Pour les plus grands maintenant, un puzzle illustrant le concept mathématique d’holonomie : le Continental Drift. Ce cousin éloigné du Rubik’s Cube et petit frère du Taquin se compose d’une Terre découpée tel un ballon de foot, chaque hexagone étant mobile. Le but du jeu est simple : retrouver la position initiale (où tous les continents sont à leur place, d’où le nom) à partir d’une position mélangée. L’holonomie apparaît si une pièce effectue une boucle complète autour de l’objet : bien qu’elle soit revenue à son point de départ, elle aura effectué une rotation ! Cela n’a pas d’équivalent pour le Taquin, et montre l’intérêt de ce jouet mathématique. Son créateur, Henry Segerman, est mathématicien à l’université d’Oklahoma State et présente le Continental Drift dans cette vidéo.

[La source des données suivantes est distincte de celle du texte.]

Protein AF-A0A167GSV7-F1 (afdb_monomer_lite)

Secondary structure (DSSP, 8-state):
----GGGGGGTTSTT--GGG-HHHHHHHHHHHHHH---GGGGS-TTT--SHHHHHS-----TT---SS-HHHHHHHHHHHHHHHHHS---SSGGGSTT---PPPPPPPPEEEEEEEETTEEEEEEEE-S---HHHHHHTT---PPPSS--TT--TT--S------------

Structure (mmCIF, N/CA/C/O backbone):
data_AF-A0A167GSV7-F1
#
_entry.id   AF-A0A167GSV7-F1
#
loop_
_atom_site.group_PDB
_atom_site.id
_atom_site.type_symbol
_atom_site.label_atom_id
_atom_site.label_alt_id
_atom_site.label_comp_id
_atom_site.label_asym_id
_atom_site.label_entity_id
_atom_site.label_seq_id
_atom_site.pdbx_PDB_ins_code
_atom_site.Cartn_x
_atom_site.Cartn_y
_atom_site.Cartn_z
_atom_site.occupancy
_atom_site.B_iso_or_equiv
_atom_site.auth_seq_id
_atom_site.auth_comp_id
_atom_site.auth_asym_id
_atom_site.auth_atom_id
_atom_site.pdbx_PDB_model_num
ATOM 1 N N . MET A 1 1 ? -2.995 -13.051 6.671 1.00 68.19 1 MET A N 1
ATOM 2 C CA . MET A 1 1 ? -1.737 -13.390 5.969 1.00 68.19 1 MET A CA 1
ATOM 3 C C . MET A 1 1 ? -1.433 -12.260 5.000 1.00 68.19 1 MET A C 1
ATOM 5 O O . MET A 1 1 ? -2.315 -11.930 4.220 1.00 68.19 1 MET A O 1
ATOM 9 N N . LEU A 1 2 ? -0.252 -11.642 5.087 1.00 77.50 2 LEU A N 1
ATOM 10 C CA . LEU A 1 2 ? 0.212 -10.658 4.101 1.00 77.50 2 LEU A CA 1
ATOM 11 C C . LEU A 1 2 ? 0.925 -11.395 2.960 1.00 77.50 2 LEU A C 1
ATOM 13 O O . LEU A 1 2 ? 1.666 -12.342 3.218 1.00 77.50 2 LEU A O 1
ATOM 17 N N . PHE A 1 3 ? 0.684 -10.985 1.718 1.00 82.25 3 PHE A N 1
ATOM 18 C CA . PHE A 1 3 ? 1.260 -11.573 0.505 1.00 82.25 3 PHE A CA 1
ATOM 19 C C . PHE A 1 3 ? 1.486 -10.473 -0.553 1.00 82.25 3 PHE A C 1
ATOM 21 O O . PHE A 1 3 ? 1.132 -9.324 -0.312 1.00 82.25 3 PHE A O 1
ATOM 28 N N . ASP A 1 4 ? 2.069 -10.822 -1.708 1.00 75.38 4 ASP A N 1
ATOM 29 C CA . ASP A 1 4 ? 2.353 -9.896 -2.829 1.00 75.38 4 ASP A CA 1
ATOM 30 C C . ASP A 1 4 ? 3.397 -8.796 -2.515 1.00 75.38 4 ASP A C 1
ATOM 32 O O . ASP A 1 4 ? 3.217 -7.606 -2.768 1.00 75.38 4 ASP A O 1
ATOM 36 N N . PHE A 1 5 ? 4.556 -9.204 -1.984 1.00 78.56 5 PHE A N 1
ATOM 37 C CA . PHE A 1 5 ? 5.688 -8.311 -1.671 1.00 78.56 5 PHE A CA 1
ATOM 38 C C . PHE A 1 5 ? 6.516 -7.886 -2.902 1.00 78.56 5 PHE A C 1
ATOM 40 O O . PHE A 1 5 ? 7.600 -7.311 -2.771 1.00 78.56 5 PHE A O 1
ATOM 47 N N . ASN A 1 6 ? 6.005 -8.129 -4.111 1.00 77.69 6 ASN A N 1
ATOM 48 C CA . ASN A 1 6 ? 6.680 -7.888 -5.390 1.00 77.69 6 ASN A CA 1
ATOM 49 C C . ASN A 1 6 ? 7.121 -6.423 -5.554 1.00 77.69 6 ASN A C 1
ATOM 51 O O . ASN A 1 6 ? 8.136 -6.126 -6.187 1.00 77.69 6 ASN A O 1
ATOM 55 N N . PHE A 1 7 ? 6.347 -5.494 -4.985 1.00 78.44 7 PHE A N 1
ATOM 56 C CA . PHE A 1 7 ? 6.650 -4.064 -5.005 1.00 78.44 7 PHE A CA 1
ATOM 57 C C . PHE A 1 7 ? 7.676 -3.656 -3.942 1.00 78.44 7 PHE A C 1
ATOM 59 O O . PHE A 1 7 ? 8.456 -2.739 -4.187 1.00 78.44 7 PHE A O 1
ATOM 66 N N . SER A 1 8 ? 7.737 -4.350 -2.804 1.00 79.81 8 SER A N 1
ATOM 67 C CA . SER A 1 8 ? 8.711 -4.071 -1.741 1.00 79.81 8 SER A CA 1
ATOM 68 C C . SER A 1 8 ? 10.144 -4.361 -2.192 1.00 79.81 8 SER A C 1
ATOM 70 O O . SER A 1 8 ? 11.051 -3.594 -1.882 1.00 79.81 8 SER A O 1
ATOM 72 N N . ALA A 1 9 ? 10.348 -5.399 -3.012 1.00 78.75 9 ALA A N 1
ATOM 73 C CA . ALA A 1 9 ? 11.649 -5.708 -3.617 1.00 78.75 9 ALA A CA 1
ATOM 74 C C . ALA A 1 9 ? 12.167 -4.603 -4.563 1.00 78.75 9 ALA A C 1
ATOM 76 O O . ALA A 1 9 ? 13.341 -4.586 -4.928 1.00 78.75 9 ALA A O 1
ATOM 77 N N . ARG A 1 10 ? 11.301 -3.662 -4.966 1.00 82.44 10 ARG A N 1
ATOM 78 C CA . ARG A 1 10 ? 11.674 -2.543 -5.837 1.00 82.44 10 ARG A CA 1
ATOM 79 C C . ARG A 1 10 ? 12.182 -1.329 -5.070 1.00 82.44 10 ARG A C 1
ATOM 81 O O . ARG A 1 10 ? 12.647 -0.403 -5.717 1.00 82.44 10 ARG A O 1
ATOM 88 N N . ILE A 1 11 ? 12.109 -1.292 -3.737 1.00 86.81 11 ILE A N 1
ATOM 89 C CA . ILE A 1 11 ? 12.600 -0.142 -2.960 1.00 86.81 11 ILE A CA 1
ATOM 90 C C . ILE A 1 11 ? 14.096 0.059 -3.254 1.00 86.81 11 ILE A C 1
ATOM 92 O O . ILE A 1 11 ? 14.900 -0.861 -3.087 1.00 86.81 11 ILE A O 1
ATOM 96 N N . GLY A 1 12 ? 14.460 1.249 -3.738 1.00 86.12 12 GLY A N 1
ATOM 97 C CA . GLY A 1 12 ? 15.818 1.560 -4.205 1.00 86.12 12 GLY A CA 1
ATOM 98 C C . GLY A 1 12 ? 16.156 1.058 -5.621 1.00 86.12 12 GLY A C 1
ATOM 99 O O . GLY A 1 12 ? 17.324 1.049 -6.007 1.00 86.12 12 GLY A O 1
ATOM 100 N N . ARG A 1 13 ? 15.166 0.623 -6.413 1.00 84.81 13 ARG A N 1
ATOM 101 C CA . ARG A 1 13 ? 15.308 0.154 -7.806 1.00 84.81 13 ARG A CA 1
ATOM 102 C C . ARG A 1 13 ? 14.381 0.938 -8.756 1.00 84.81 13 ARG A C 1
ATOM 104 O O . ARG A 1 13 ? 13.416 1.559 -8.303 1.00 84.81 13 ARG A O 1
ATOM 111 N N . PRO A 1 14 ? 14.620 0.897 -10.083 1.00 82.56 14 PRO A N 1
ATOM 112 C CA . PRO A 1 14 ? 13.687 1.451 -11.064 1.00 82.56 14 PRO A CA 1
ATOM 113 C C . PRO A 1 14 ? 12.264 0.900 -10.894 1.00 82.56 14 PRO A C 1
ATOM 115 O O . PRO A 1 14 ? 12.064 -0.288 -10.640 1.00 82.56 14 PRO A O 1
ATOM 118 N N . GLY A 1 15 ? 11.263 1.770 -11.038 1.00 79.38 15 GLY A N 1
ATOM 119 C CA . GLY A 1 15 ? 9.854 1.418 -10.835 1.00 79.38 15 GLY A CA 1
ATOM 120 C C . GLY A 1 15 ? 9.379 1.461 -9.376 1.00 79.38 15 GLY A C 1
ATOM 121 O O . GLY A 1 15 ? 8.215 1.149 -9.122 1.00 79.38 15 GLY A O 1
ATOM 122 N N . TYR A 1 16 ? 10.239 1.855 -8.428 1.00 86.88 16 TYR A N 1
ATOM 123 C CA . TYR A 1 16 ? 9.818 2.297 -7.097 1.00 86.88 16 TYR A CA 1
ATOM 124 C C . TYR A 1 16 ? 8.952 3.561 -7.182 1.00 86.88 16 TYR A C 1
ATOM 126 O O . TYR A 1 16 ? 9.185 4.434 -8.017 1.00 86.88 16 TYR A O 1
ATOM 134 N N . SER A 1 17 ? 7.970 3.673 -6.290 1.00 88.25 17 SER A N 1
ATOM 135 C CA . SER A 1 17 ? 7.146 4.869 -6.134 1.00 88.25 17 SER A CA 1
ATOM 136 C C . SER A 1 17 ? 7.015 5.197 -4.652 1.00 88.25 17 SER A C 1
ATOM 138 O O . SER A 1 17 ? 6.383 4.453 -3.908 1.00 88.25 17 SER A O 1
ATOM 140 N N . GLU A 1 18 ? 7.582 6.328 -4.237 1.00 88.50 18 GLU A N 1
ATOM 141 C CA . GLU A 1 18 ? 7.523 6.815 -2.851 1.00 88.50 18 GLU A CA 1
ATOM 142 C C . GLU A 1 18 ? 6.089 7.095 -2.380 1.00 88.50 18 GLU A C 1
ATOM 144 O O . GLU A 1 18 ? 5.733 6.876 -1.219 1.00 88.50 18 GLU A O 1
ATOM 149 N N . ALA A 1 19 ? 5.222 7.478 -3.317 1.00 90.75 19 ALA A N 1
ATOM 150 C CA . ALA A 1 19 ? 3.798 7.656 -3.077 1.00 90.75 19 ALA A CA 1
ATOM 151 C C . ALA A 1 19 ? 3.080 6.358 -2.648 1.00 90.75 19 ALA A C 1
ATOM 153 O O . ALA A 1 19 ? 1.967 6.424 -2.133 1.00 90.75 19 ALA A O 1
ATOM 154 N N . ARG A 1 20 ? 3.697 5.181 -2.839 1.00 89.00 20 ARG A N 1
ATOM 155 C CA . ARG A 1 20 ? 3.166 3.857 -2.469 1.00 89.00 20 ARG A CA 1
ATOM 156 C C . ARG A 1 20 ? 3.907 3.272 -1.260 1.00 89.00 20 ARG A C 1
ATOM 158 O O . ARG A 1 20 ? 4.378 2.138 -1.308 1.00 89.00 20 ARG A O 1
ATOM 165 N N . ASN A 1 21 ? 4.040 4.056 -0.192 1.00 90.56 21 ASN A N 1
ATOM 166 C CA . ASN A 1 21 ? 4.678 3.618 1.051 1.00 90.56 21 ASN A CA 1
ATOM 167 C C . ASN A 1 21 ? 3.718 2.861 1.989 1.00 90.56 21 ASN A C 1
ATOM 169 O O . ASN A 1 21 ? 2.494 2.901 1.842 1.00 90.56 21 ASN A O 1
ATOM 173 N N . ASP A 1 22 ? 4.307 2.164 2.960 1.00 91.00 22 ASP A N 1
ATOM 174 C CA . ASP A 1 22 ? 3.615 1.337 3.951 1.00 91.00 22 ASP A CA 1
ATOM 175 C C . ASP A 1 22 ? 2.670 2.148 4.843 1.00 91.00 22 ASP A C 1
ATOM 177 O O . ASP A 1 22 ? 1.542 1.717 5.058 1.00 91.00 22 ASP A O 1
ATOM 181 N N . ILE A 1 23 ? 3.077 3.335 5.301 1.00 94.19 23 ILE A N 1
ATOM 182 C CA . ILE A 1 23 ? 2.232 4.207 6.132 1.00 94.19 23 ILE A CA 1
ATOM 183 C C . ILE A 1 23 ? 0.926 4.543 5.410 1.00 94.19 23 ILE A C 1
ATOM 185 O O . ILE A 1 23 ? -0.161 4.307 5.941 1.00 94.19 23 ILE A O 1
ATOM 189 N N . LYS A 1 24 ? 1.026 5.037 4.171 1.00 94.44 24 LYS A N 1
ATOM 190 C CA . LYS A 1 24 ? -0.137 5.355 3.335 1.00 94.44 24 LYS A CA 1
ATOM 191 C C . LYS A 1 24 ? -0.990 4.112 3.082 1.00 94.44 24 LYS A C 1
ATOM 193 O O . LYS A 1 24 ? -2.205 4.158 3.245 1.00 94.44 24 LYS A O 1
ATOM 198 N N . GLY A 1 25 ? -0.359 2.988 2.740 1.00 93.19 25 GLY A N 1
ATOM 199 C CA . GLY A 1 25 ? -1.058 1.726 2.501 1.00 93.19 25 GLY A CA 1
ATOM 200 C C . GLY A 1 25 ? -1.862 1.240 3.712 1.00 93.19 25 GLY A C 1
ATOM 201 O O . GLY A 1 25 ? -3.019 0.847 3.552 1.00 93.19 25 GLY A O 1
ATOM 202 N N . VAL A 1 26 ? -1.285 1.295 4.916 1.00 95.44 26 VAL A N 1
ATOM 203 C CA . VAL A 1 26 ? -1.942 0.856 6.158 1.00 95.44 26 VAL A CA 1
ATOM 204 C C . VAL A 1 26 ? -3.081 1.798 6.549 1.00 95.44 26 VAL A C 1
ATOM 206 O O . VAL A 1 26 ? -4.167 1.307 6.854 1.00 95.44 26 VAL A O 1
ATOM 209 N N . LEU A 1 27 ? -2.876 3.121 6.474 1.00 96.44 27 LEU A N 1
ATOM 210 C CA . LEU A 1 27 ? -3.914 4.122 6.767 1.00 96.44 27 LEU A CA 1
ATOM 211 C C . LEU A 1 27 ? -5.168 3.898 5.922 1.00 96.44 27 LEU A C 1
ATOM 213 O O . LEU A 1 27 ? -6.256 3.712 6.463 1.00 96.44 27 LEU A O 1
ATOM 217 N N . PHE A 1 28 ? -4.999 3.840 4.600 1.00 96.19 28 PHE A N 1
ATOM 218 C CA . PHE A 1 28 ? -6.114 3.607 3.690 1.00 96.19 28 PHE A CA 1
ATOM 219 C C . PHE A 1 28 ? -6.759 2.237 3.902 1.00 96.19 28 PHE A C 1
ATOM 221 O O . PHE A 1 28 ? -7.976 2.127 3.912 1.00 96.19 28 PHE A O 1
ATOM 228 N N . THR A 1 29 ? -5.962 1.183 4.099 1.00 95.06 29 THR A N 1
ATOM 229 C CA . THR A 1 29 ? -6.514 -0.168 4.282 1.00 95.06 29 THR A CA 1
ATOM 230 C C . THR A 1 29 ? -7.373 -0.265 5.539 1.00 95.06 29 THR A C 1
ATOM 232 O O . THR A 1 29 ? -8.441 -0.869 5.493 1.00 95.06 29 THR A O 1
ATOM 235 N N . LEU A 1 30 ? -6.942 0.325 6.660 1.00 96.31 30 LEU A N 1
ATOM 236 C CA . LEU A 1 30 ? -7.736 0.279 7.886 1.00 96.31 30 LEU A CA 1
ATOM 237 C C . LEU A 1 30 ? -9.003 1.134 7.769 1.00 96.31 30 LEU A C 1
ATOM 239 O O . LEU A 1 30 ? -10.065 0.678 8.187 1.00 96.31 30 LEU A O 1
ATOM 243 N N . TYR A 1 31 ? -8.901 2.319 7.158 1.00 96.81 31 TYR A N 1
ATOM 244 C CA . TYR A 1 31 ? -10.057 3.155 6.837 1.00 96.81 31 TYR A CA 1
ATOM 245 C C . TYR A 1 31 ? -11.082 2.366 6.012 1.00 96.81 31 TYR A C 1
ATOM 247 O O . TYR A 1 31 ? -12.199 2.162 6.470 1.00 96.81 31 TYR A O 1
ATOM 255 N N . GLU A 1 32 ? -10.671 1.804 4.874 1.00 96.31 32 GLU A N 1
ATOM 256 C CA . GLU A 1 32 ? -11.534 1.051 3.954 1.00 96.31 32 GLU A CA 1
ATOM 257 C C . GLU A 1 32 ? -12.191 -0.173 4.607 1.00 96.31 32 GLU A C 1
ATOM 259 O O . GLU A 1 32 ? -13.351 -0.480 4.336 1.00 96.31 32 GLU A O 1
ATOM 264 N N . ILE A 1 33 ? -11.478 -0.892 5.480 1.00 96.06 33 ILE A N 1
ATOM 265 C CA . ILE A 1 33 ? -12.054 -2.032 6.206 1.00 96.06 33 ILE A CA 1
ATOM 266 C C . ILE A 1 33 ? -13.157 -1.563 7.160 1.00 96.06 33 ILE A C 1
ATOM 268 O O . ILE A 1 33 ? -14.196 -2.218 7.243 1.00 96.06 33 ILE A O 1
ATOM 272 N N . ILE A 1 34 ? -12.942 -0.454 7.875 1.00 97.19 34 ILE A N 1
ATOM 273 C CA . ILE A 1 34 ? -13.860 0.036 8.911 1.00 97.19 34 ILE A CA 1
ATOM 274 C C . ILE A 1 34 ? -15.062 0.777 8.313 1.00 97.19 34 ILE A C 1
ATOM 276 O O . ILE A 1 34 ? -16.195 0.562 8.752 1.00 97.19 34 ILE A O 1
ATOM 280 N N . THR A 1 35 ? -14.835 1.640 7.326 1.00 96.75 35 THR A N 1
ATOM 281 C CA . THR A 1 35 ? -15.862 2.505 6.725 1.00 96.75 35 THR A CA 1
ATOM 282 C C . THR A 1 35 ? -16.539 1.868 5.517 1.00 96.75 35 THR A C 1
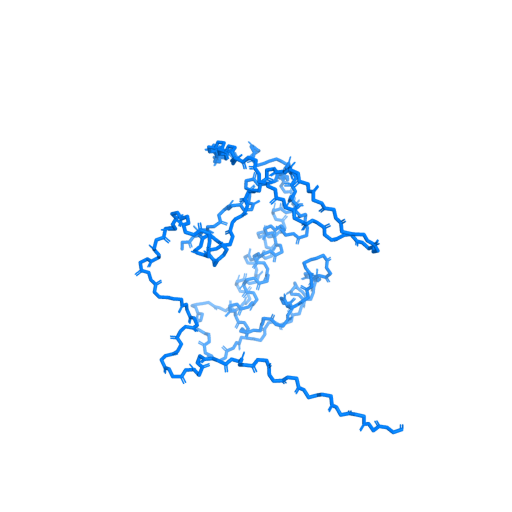ATOM 284 O O . THR A 1 35 ? -17.638 2.280 5.156 1.00 96.75 35 THR A O 1
ATOM 287 N N . ARG A 1 36 ? -15.906 0.854 4.902 1.00 96.69 36 ARG A N 1
ATOM 288 C CA . ARG A 1 36 ? -16.286 0.289 3.593 1.00 96.69 36 ARG A CA 1
ATOM 289 C C . ARG A 1 36 ? -16.272 1.319 2.454 1.00 96.69 36 ARG A C 1
ATOM 291 O O . ARG A 1 36 ? -16.804 1.027 1.387 1.00 96.69 36 ARG A O 1
ATOM 298 N N . ASP A 1 37 ? -15.644 2.476 2.668 1.00 94.69 37 ASP A N 1
ATOM 299 C CA . ASP A 1 37 ? -15.453 3.528 1.671 1.00 94.69 37 ASP A CA 1
ATOM 300 C C . ASP A 1 37 ? -14.067 3.389 1.023 1.00 94.69 37 ASP A C 1
ATOM 302 O O . ASP A 1 37 ? -13.042 3.480 1.701 1.00 94.69 37 ASP A O 1
ATOM 306 N N . ASP A 1 38 ? -14.043 3.161 -0.292 1.00 93.88 38 ASP A N 1
ATOM 307 C CA . ASP A 1 38 ? -12.836 3.076 -1.117 1.00 93.88 38 ASP A CA 1
ATOM 308 C C . ASP A 1 38 ? -12.701 4.229 -2.128 1.00 93.88 38 ASP A C 1
ATOM 310 O O . ASP A 1 38 ? -11.796 4.215 -2.968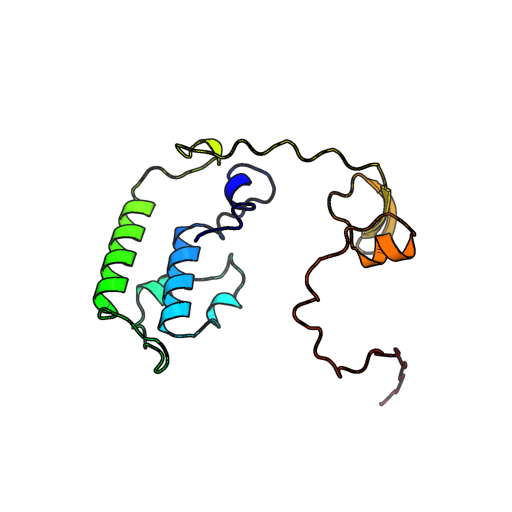 1.00 93.88 38 ASP A O 1
ATOM 314 N N . ASN A 1 39 ? -13.530 5.274 -2.029 1.00 93.75 39 ASN A N 1
ATOM 315 C CA . ASN A 1 39 ? -13.533 6.406 -2.961 1.00 93.75 39 ASN A CA 1
ATOM 316 C C . ASN A 1 39 ? -12.179 7.120 -2.994 1.00 93.75 39 ASN A C 1
ATOM 318 O O . ASN A 1 39 ? -11.689 7.505 -4.059 1.00 93.75 39 ASN A O 1
ATOM 322 N N . LEU A 1 40 ? -11.521 7.241 -1.836 1.00 92.50 40 LEU A N 1
ATOM 323 C CA . LEU A 1 40 ? -10.194 7.850 -1.732 1.00 92.50 40 LEU A CA 1
ATOM 324 C C . LEU A 1 40 ? -9.135 7.065 -2.532 1.00 92.50 40 LEU A C 1
ATOM 326 O O . LEU A 1 40 ? -8.125 7.629 -2.958 1.00 92.50 40 LEU A O 1
ATOM 330 N N . ARG A 1 41 ? -9.363 5.769 -2.788 1.00 90.81 41 ARG A N 1
ATOM 331 C CA . ARG A 1 41 ? -8.463 4.903 -3.563 1.00 90.81 41 ARG A CA 1
ATOM 332 C C . ARG A 1 41 ? -8.524 5.183 -5.068 1.00 90.81 41 ARG A C 1
ATOM 334 O O . ARG A 1 41 ? -7.570 4.855 -5.771 1.00 90.81 41 ARG A O 1
ATOM 341 N N . ALA A 1 42 ? -9.601 5.801 -5.563 1.00 91.69 42 ALA A N 1
ATOM 342 C CA . ALA A 1 42 ? -9.729 6.194 -6.969 1.00 91.69 42 ALA A CA 1
ATOM 343 C C . ALA A 1 42 ? -8.762 7.329 -7.356 1.00 91.69 42 ALA A C 1
ATOM 345 O O . ALA A 1 42 ? -8.411 7.487 -8.528 1.00 91.69 42 ALA A O 1
ATOM 346 N N . ILE A 1 43 ? -8.302 8.102 -6.369 1.00 93.62 43 ILE A N 1
ATOM 347 C CA . ILE A 1 43 ? -7.293 9.145 -6.546 1.00 93.62 43 ILE A CA 1
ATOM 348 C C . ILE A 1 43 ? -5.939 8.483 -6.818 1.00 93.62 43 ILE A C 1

On conseille aussi l’article récent (en anglais) du New York Times, qui présente d’autres inventions géniales de Segerman.
Parutions
En librairie
En janvier l’une des plus grandes librairies indépendantes de l’Hexagone, Eyrolles, consacrait une vitrine entière de sa librairie du boulevard Saint-Germain à des ouvrages de mathématiques et à un seul éditeur, Calvage et Mounet (C&M), spécialisé dans les mathématiques du supérieur. En sous-sol, un immense rayon mettait aussi en exergue les publications de C&M. C’est assez rare pour être noté et plus d’un passant a dû être surpris de voir côte à côte, bien en vue, des titres comme l’Algèbre éclectique, le Carnet de Voyage en Algébrie, l’Introduction aux graphes aléatoires, les Nouvelles histoires hédonistes de groupes et de géométries ou encore Le calcul des tresses du regretté Patrick Dehornoy. Ce dernier aurait certainement apprécié de voir les mathématiques ainsi mises en valeur ! La plupart des ouvrages présentés sont récents. Ils sont sortis à une période fortement perturbée par la crise sanitaire. C’est donc un coup de projecteur bienvenu pour un éditeur qui cible un public assez spécifique de connaisseurs, mais dont la qualité des productions mérite d’être beaucoup plus connue. Chaque titre constitue une référence dans son domaine et prend toute sa place dans les bibliothèques de mathématiques. Ajoutons que plusieurs nouveautés sont attendues dès le début février comme La sommation des séries, d’Euler à Ramanujan ou Transformations de Radon. Cinq leçons de géométrie intégrale. D’autres viendront les prochains mois.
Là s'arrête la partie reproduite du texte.